§ **PROBLEM DETAILS**:
From the data below, copy exactly the lines that lie between the one holding "ATOM 70 C CA" and the one holding "ATOM 78 C CA", including both, and nothing more.

Records from a data source
╭──

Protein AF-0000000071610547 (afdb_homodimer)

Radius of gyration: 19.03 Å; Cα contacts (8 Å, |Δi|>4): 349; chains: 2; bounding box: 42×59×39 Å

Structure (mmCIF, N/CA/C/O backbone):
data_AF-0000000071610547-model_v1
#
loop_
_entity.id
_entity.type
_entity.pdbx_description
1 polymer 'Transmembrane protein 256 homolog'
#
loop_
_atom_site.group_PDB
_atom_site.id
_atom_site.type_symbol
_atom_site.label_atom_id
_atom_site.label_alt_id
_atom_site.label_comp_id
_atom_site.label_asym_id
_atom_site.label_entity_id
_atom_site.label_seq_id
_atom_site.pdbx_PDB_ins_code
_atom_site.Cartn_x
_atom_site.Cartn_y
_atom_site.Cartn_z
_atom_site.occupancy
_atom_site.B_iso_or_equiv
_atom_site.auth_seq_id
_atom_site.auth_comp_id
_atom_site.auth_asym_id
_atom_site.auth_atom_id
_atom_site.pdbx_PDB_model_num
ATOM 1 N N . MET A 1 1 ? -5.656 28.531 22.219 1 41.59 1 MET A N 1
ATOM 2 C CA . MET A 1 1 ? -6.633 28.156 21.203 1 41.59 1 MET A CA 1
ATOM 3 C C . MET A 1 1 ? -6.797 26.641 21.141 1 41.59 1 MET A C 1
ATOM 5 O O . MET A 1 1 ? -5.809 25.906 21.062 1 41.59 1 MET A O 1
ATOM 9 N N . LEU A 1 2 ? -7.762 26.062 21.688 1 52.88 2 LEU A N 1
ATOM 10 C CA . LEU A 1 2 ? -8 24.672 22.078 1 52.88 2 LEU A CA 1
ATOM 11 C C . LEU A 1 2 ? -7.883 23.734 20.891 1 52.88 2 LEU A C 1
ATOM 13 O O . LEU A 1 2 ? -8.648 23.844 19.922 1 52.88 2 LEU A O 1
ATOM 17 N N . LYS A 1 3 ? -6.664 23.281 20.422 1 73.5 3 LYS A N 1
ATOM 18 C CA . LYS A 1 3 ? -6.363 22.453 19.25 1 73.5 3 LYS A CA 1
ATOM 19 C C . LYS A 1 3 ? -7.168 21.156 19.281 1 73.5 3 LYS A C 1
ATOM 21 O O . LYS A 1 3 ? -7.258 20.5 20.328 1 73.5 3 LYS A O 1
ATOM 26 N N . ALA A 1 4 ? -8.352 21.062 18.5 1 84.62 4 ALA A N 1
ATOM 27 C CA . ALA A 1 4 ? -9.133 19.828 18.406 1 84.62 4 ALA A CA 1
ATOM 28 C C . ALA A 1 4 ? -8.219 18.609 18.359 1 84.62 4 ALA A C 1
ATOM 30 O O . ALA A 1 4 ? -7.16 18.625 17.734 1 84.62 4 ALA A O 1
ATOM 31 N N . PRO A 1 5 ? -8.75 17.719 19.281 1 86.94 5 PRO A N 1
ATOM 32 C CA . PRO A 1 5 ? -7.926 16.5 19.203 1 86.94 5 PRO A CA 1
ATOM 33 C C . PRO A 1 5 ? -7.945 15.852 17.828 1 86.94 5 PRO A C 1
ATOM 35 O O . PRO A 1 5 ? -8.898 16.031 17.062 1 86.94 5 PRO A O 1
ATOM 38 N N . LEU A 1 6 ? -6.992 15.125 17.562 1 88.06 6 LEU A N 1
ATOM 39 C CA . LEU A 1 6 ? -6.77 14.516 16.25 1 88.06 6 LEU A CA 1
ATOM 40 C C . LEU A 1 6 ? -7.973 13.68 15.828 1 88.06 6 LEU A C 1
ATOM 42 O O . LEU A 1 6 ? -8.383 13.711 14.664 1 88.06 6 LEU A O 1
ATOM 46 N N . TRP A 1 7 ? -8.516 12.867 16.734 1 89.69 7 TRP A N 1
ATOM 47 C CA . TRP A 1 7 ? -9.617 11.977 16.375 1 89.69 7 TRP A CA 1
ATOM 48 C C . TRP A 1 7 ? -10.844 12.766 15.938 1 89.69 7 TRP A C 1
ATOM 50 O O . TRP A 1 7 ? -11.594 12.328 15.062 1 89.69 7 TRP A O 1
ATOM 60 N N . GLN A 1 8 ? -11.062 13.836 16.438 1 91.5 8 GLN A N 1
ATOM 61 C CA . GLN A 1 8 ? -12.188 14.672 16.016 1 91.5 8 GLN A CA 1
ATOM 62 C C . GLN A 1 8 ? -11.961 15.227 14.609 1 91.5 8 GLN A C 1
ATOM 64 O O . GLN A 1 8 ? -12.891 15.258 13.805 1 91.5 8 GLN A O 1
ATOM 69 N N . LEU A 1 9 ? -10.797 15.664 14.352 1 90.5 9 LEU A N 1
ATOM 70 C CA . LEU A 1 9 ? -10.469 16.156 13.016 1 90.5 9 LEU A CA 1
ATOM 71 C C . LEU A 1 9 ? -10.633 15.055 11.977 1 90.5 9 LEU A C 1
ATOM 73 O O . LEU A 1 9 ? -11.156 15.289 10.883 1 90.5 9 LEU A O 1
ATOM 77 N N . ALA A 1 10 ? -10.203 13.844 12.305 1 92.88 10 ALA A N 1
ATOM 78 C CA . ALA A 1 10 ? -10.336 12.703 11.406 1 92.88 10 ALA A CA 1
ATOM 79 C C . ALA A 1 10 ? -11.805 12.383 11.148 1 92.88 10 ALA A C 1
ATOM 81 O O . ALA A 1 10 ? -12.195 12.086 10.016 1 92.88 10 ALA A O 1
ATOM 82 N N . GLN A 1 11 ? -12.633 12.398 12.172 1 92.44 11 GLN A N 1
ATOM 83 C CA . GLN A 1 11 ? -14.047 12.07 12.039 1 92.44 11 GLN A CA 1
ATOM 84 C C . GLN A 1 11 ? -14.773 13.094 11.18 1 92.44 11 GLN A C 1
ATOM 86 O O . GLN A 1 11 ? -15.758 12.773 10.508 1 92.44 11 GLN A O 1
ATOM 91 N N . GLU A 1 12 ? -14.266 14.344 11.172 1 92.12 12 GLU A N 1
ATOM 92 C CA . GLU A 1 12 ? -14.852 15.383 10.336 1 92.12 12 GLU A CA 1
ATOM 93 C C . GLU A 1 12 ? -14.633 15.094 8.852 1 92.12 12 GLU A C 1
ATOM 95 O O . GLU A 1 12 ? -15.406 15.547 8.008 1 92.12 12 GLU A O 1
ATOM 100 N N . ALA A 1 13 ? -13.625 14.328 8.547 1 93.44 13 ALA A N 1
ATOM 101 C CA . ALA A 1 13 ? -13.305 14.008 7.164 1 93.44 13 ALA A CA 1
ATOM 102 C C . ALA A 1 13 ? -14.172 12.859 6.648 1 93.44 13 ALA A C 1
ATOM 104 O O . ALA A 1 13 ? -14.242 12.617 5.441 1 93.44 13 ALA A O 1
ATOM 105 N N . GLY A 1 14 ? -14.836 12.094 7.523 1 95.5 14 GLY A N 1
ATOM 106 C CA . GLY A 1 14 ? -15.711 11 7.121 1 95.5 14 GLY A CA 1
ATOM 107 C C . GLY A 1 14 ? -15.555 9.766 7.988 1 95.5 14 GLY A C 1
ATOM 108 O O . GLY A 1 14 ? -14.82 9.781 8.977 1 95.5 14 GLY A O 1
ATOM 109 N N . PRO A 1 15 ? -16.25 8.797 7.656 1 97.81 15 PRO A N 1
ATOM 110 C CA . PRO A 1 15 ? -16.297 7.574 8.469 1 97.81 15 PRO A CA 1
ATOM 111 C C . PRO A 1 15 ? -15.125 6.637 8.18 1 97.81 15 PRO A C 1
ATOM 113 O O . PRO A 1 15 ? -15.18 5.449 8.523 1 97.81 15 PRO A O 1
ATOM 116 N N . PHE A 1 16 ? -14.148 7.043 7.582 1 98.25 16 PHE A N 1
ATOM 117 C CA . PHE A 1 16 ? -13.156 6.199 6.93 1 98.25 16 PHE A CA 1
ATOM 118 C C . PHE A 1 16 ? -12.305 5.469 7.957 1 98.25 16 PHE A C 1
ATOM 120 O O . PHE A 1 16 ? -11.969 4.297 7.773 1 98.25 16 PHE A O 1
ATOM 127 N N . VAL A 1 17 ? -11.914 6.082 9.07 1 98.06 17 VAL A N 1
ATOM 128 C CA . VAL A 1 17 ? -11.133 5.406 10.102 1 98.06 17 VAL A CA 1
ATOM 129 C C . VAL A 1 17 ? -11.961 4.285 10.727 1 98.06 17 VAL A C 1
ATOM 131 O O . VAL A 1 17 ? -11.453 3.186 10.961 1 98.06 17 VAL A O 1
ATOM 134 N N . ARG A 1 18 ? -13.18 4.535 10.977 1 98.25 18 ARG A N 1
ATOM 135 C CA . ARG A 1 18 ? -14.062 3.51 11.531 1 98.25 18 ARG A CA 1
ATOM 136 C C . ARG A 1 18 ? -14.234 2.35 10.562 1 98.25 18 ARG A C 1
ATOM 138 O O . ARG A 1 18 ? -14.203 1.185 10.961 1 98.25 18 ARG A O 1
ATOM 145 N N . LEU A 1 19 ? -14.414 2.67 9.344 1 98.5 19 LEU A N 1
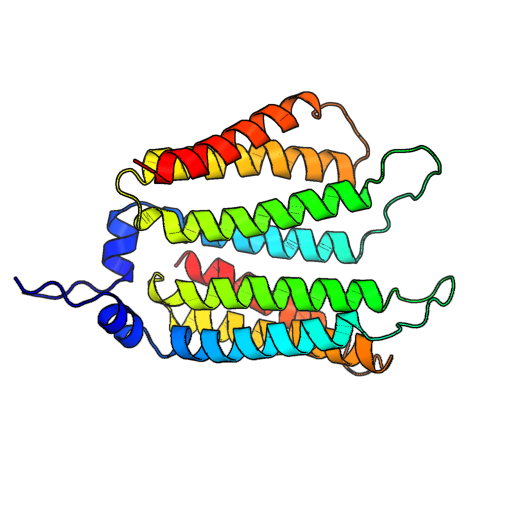ATOM 146 C CA . LEU A 1 19 ? -14.547 1.633 8.328 1 98.5 19 LEU A CA 1
ATOM 147 C C . LEU A 1 19 ? -13.25 0.845 8.18 1 98.5 19 LEU A C 1
ATOM 149 O O . LEU A 1 19 ? -13.273 -0.367 7.957 1 98.5 19 LEU A O 1
ATOM 153 N N . ALA A 1 20 ? -12.18 1.533 8.297 1 98.69 20 ALA A N 1
ATOM 154 C CA . ALA A 1 20 ? -10.891 0.846 8.281 1 98.69 20 ALA A CA 1
ATOM 155 C C . ALA A 1 20 ? -10.789 -0.138 9.445 1 98.69 20 ALA A C 1
ATOM 157 O O . ALA A 1 20 ? -10.211 -1.219 9.305 1 98.69 20 ALA A O 1
ATOM 158 N N . GLY A 1 21 ? -11.297 0.24 10.602 1 98.62 21 GLY A N 1
ATOM 159 C CA . GLY A 1 21 ? -11.328 -0.679 11.727 1 98.62 21 GLY A CA 1
ATOM 160 C C . GLY A 1 21 ? -12.055 -1.976 11.422 1 98.62 21 GLY A C 1
ATOM 161 O O . GLY A 1 21 ? -11.555 -3.061 11.727 1 98.62 21 GLY A O 1
ATOM 162 N N . LEU A 1 22 ? -13.141 -1.857 10.82 1 98.56 22 LEU A N 1
ATOM 163 C CA . LEU A 1 22 ? -13.914 -3.035 10.43 1 98.56 22 LEU A CA 1
ATOM 164 C C . LEU A 1 22 ? -13.172 -3.836 9.359 1 98.56 22 LEU A C 1
ATOM 166 O O . LEU A 1 22 ? -13.086 -5.062 9.453 1 98.56 22 LEU A O 1
ATOM 170 N N . SER A 1 23 ? -12.719 -3.143 8.469 1 98.75 23 SER A N 1
ATOM 171 C CA . SER A 1 23 ? -11.961 -3.777 7.395 1 98.75 23 SER A CA 1
ATOM 172 C C . SER A 1 23 ? -10.742 -4.516 7.938 1 98.75 23 SER A C 1
ATOM 174 O O . SER A 1 23 ? -10.453 -5.641 7.523 1 98.75 23 SER A O 1
ATOM 176 N N . GLY A 1 24 ? -10.008 -3.893 8.82 1 98.81 24 GLY A N 1
ATOM 177 C CA . GLY A 1 24 ? -8.844 -4.531 9.422 1 98.81 24 GLY A CA 1
ATOM 178 C C . GLY A 1 24 ? -9.188 -5.785 10.203 1 98.81 24 GLY A C 1
ATOM 179 O O . GLY A 1 24 ? -8.484 -6.793 10.102 1 98.81 24 GLY A O 1
ATOM 180 N N . ALA A 1 25 ? -10.203 -5.715 10.961 1 98.69 25 ALA A N 1
ATOM 181 C CA . ALA A 1 25 ? -10.664 -6.906 11.68 1 98.69 25 ALA A CA 1
ATOM 182 C C . ALA A 1 25 ? -10.984 -8.039 10.703 1 98.69 25 ALA A C 1
ATOM 184 O O . ALA A 1 25 ? -10.586 -9.18 10.922 1 98.69 25 ALA A O 1
ATOM 185 N N . ALA A 1 26 ? -11.672 -7.75 9.648 1 98.69 26 ALA A N 1
ATOM 186 C CA . ALA A 1 26 ? -12 -8.742 8.633 1 98.69 26 ALA A CA 1
ATOM 187 C C . ALA A 1 26 ? -10.734 -9.312 7.992 1 98.69 26 ALA A C 1
ATOM 189 O O . ALA A 1 26 ? -10.633 -10.523 7.762 1 98.69 26 ALA A O 1
ATOM 190 N N . ALA A 1 27 ? -9.82 -8.422 7.652 1 98.62 27 ALA A N 1
ATOM 191 C CA . ALA A 1 27 ? -8.57 -8.859 7.051 1 98.62 27 ALA A CA 1
ATOM 192 C C . ALA A 1 27 ? -7.836 -9.844 7.957 1 98.62 27 ALA A C 1
ATOM 194 O O . ALA A 1 27 ? -7.273 -10.836 7.484 1 98.62 27 ALA A O 1
ATOM 195 N N . VAL A 1 28 ? -7.801 -9.594 9.234 1 98.5 28 VAL A N 1
ATOM 196 C CA . VAL A 1 28 ? -7.16 -10.484 10.203 1 98.5 28 VAL A CA 1
ATOM 197 C C . VAL A 1 28 ? -7.887 -11.828 10.234 1 98.5 28 VAL A C 1
ATOM 199 O O . VAL A 1 28 ? -7.254 -12.883 10.18 1 98.5 28 VAL A O 1
ATOM 202 N N . ILE A 1 29 ? -9.156 -11.781 10.344 1 98.06 29 ILE A N 1
ATOM 203 C CA . ILE A 1 29 ? -9.945 -13.008 10.391 1 98.06 29 ILE A CA 1
ATOM 204 C C . ILE A 1 29 ? -9.68 -13.852 9.148 1 98.06 29 ILE A C 1
ATOM 206 O O . ILE A 1 29 ? -9.375 -15.039 9.25 1 98.06 29 ILE A O 1
ATOM 210 N N . LEU A 1 30 ? -9.812 -13.273 8.016 1 97.81 30 LEU A N 1
ATOM 211 C CA . LEU A 1 30 ? -9.594 -13.992 6.766 1 97.81 30 LEU A CA 1
ATOM 212 C C . LEU A 1 30 ? -8.156 -14.492 6.672 1 97.81 30 LEU A C 1
ATOM 214 O O . LEU A 1 30 ? -7.91 -15.602 6.199 1 97.81 30 LEU A O 1
ATOM 218 N N . GLY A 1 31 ? -7.258 -13.625 7.074 1 96.75 31 GLY A N 1
ATOM 219 C CA . GLY A 1 31 ? -5.871 -14.062 7.098 1 96.75 31 GLY A CA 1
ATOM 220 C C . GLY A 1 31 ? -5.652 -15.297 7.957 1 96.75 31 GLY A C 1
ATOM 221 O O . GLY A 1 31 ? -4.938 -16.219 7.555 1 96.75 31 GLY A O 1
ATOM 222 N N . ALA A 1 32 ? -6.203 -15.32 9.125 1 95.5 32 ALA A N 1
ATOM 223 C CA . ALA A 1 32 ? -6.102 -16.469 10.023 1 95.5 32 ALA A CA 1
ATOM 224 C C . ALA A 1 32 ? -6.75 -17.703 9.414 1 95.5 32 ALA A C 1
ATOM 226 O O . ALA A 1 32 ? -6.211 -18.812 9.516 1 95.5 32 ALA A O 1
ATOM 227 N N . MET A 1 33 ? -7.836 -17.531 8.766 1 95 33 MET A N 1
ATOM 228 C CA . MET A 1 33 ? -8.508 -18.641 8.086 1 95 33 MET A CA 1
ATOM 229 C C . MET A 1 33 ? -7.629 -19.203 6.973 1 95 33 MET A C 1
ATOM 231 O O . MET A 1 33 ? -7.523 -20.422 6.816 1 95 33 MET A O 1
ATOM 235 N N . GLY A 1 34 ? -7.098 -18.375 6.148 1 93.38 34 GLY A N 1
ATOM 236 C CA . GLY A 1 34 ? -6.23 -18.812 5.066 1 93.38 34 GLY A CA 1
ATOM 237 C C . GLY A 1 34 ? -4.988 -19.531 5.547 1 93.38 34 GLY A C 1
ATOM 238 O O . GLY A 1 34 ? -4.473 -20.422 4.863 1 93.38 34 GLY A O 1
ATOM 239 N N . ALA A 1 35 ? -4.434 -19.156 6.727 1 89.5 35 ALA A N 1
ATOM 240 C CA . ALA A 1 35 ? -3.225 -19.766 7.27 1 89.5 35 ALA A CA 1
ATOM 241 C C . ALA A 1 35 ? -3.484 -21.219 7.668 1 89.5 35 ALA A C 1
ATOM 243 O O . ALA A 1 35 ? -2.559 -22.031 7.711 1 89.5 35 ALA A O 1
ATOM 244 N N . HIS A 1 36 ? -4.699 -21.594 7.875 1 90.5 36 HIS A N 1
ATOM 245 C CA . HIS A 1 36 ? -5.035 -22.953 8.312 1 90.5 36 HIS A CA 1
ATOM 246 C C . HIS A 1 36 ? -5.711 -23.734 7.199 1 90.5 36 HIS A C 1
ATOM 248 O O . HIS A 1 36 ? -6.039 -24.922 7.379 1 90.5 36 HIS A O 1
ATOM 254 N N . ARG A 1 37 ? -5.812 -23.094 6.172 1 89.31 37 ARG A N 1
ATOM 255 C CA . ARG A 1 37 ? -6.488 -23.766 5.066 1 89.31 37 ARG A CA 1
ATOM 256 C C . ARG A 1 37 ? -5.484 -24.469 4.156 1 89.31 37 ARG A C 1
ATOM 258 O O . ARG A 1 37 ? -4.406 -23.938 3.891 1 89.31 37 ARG A O 1
ATOM 265 N N . SER A 1 38 ? -5.895 -25.688 3.666 1 87.12 38 SER A N 1
ATOM 266 C CA . SER A 1 38 ? -5.113 -26.375 2.645 1 87.12 38 SER A CA 1
ATOM 267 C C . SER A 1 38 ? -5.578 -26 1.243 1 87.12 38 SER A C 1
ATOM 269 O O . SER A 1 38 ? -6.77 -26.094 0.933 1 87.12 38 SER A O 1
ATOM 271 N N . PHE A 1 39 ? -4.695 -25.391 0.503 1 89.31 39 PHE A N 1
ATOM 272 C CA . PHE A 1 39 ? -4.973 -25.062 -0.891 1 89.31 39 PHE A CA 1
ATOM 273 C C . PHE A 1 39 ? -4.434 -26.156 -1.817 1 89.31 39 PHE A C 1
ATOM 275 O O . PHE A 1 39 ? -3.295 -26.594 -1.665 1 89.31 39 PHE A O 1
ATOM 282 N N . PRO A 1 40 ? -5.297 -26.719 -2.654 1 80.94 40 PRO A N 1
ATOM 283 C CA . PRO A 1 40 ? -4.836 -27.781 -3.547 1 80.94 40 PRO A CA 1
ATOM 284 C C . PRO A 1 40 ? -3.627 -27.375 -4.387 1 80.94 40 PRO A C 1
ATOM 286 O O . PRO A 1 40 ? -3.521 -26.203 -4.793 1 80.94 40 PRO A O 1
ATOM 289 N N . GLU A 1 41 ? -2.525 -28.172 -4.324 1 71.25 41 GLU A N 1
ATOM 290 C CA . GLU A 1 41 ? -1.321 -27.938 -5.113 1 71.25 41 GLU A CA 1
ATOM 291 C C . GLU A 1 41 ? -1.373 -28.703 -6.434 1 71.25 41 GLU A C 1
ATOM 293 O O . GLU A 1 41 ? -1.513 -29.922 -6.449 1 71.25 41 GLU A O 1
ATOM 298 N N . THR A 1 42 ? -2.24 -28.469 -7.285 1 57.72 42 THR A N 1
ATOM 299 C CA . THR A 1 42 ? -2.16 -29.297 -8.484 1 57.72 42 THR A CA 1
ATOM 300 C C . THR A 1 42 ? -1.169 -28.703 -9.484 1 57.72 42 THR A C 1
ATOM 302 O O . THR A 1 42 ? -1.107 -27.484 -9.656 1 57.72 42 THR A O 1
ATOM 305 N N . GLU A 1 43 ? -0.174 -29.438 -9.984 1 53.19 43 GLU A N 1
ATOM 306 C CA . GLU A 1 43 ? 0.812 -29.109 -11.016 1 53.19 43 GLU A CA 1
ATOM 307 C C . GLU A 1 43 ? 0.16 -28.422 -12.211 1 53.19 43 GLU A C 1
ATOM 309 O O . GLU A 1 43 ? -0.794 -28.938 -12.789 1 53.19 43 GLU A O 1
ATOM 314 N N . GLY A 1 44 ? 0.646 -27.25 -12.805 1 56.38 44 GLY A N 1
ATOM 315 C CA . GLY A 1 44 ? 0.168 -26.578 -14.008 1 56.38 44 GLY A CA 1
ATOM 316 C C . GLY A 1 44 ? -1.021 -25.672 -13.75 1 56.38 44 GLY A C 1
ATOM 317 O O . GLY A 1 44 ? -1.46 -24.953 -14.641 1 56.38 44 GLY A O 1
ATOM 318 N N . LYS A 1 45 ? -1.673 -25.828 -12.453 1 65.19 45 LYS A N 1
ATOM 319 C CA . LYS A 1 45 ? -2.898 -25.094 -12.18 1 65.19 45 LYS A CA 1
ATOM 320 C C . LYS A 1 45 ? -2.604 -23.797 -11.414 1 65.19 45 LYS A C 1
ATOM 322 O O . LYS A 1 45 ? -1.453 -23.531 -11.062 1 65.19 45 LYS A O 1
ATOM 327 N N . GLU A 1 46 ? -3.51 -23 -11.344 1 78.75 46 GLU A N 1
ATOM 328 C CA . GLU A 1 46 ? -3.486 -21.719 -10.625 1 78.75 46 GLU A CA 1
ATOM 329 C C . GLU A 1 46 ? -3.08 -21.906 -9.172 1 78.75 46 GLU A C 1
ATOM 331 O O . GLU A 1 46 ? -3.512 -22.859 -8.516 1 78.75 46 GLU A O 1
ATOM 336 N N . ASP A 1 47 ? -2.031 -21.172 -8.75 1 87.44 47 ASP A N 1
ATOM 337 C CA . ASP A 1 47 ? -1.589 -21.188 -7.363 1 87.44 47 ASP A CA 1
ATOM 338 C C . ASP A 1 47 ? -2.568 -20.438 -6.465 1 87.44 47 ASP A C 1
ATOM 340 O O . ASP A 1 47 ? -2.432 -19.219 -6.262 1 87.44 47 ASP A O 1
ATOM 344 N N . LEU A 1 48 ? -3.586 -21.188 -5.977 1 92.56 48 LEU A N 1
ATOM 345 C CA . LEU A 1 48 ? -4.656 -20.594 -5.18 1 92.56 48 LEU A CA 1
ATOM 346 C C . LEU A 1 48 ? -4.105 -19.984 -3.896 1 92.56 48 LEU A C 1
ATOM 348 O O . LEU A 1 48 ? -4.625 -18.969 -3.41 1 92.56 48 LEU A O 1
ATOM 352 N N . ARG A 1 49 ? -3.113 -20.562 -3.328 1 92.62 49 ARG A N 1
ATOM 353 C CA . ARG A 1 49 ? -2.471 -20 -2.146 1 92.62 49 ARG A CA 1
ATOM 354 C C . ARG A 1 49 ? -1.888 -18.625 -2.443 1 92.62 49 ARG A C 1
ATOM 356 O O . ARG A 1 49 ? -2.055 -17.688 -1.657 1 92.62 49 ARG A O 1
ATOM 363 N N . LYS A 1 50 ? -1.224 -18.516 -3.516 1 90.56 50 LYS A N 1
ATOM 364 C CA . LYS A 1 50 ? -0.625 -17.25 -3.9 1 90.56 50 LYS A CA 1
ATOM 365 C C . LYS A 1 50 ? -1.696 -16.188 -4.145 1 90.56 50 LYS A C 1
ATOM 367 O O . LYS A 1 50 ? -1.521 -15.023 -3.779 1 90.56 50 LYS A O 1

╰──

§ **SOLUTION TO THIS EXERCISE**:
ATOM 70 C CA . LEU A 1 9 ? -10.469 16.156 13.016 1 90.5 9 LEU A CA 1
ATOM 71 C C . LEU A 1 9 ? -10.633 15.055 11.977 1 90.5 9 LEU A C 1
ATOM 73 O O . LEU A 1 9 ? -11.156 15.289 10.883 1 90.5 9 LEU A O 1
ATOM 77 N N . ALA A 1 10 ? -10.203 13.844 12.305 1 92.88 10 ALA A N 1
ATOM 78 C CA . ALA A 1 10 ? -10.336 12.703 11.406 1 92.88 10 ALA A CA 1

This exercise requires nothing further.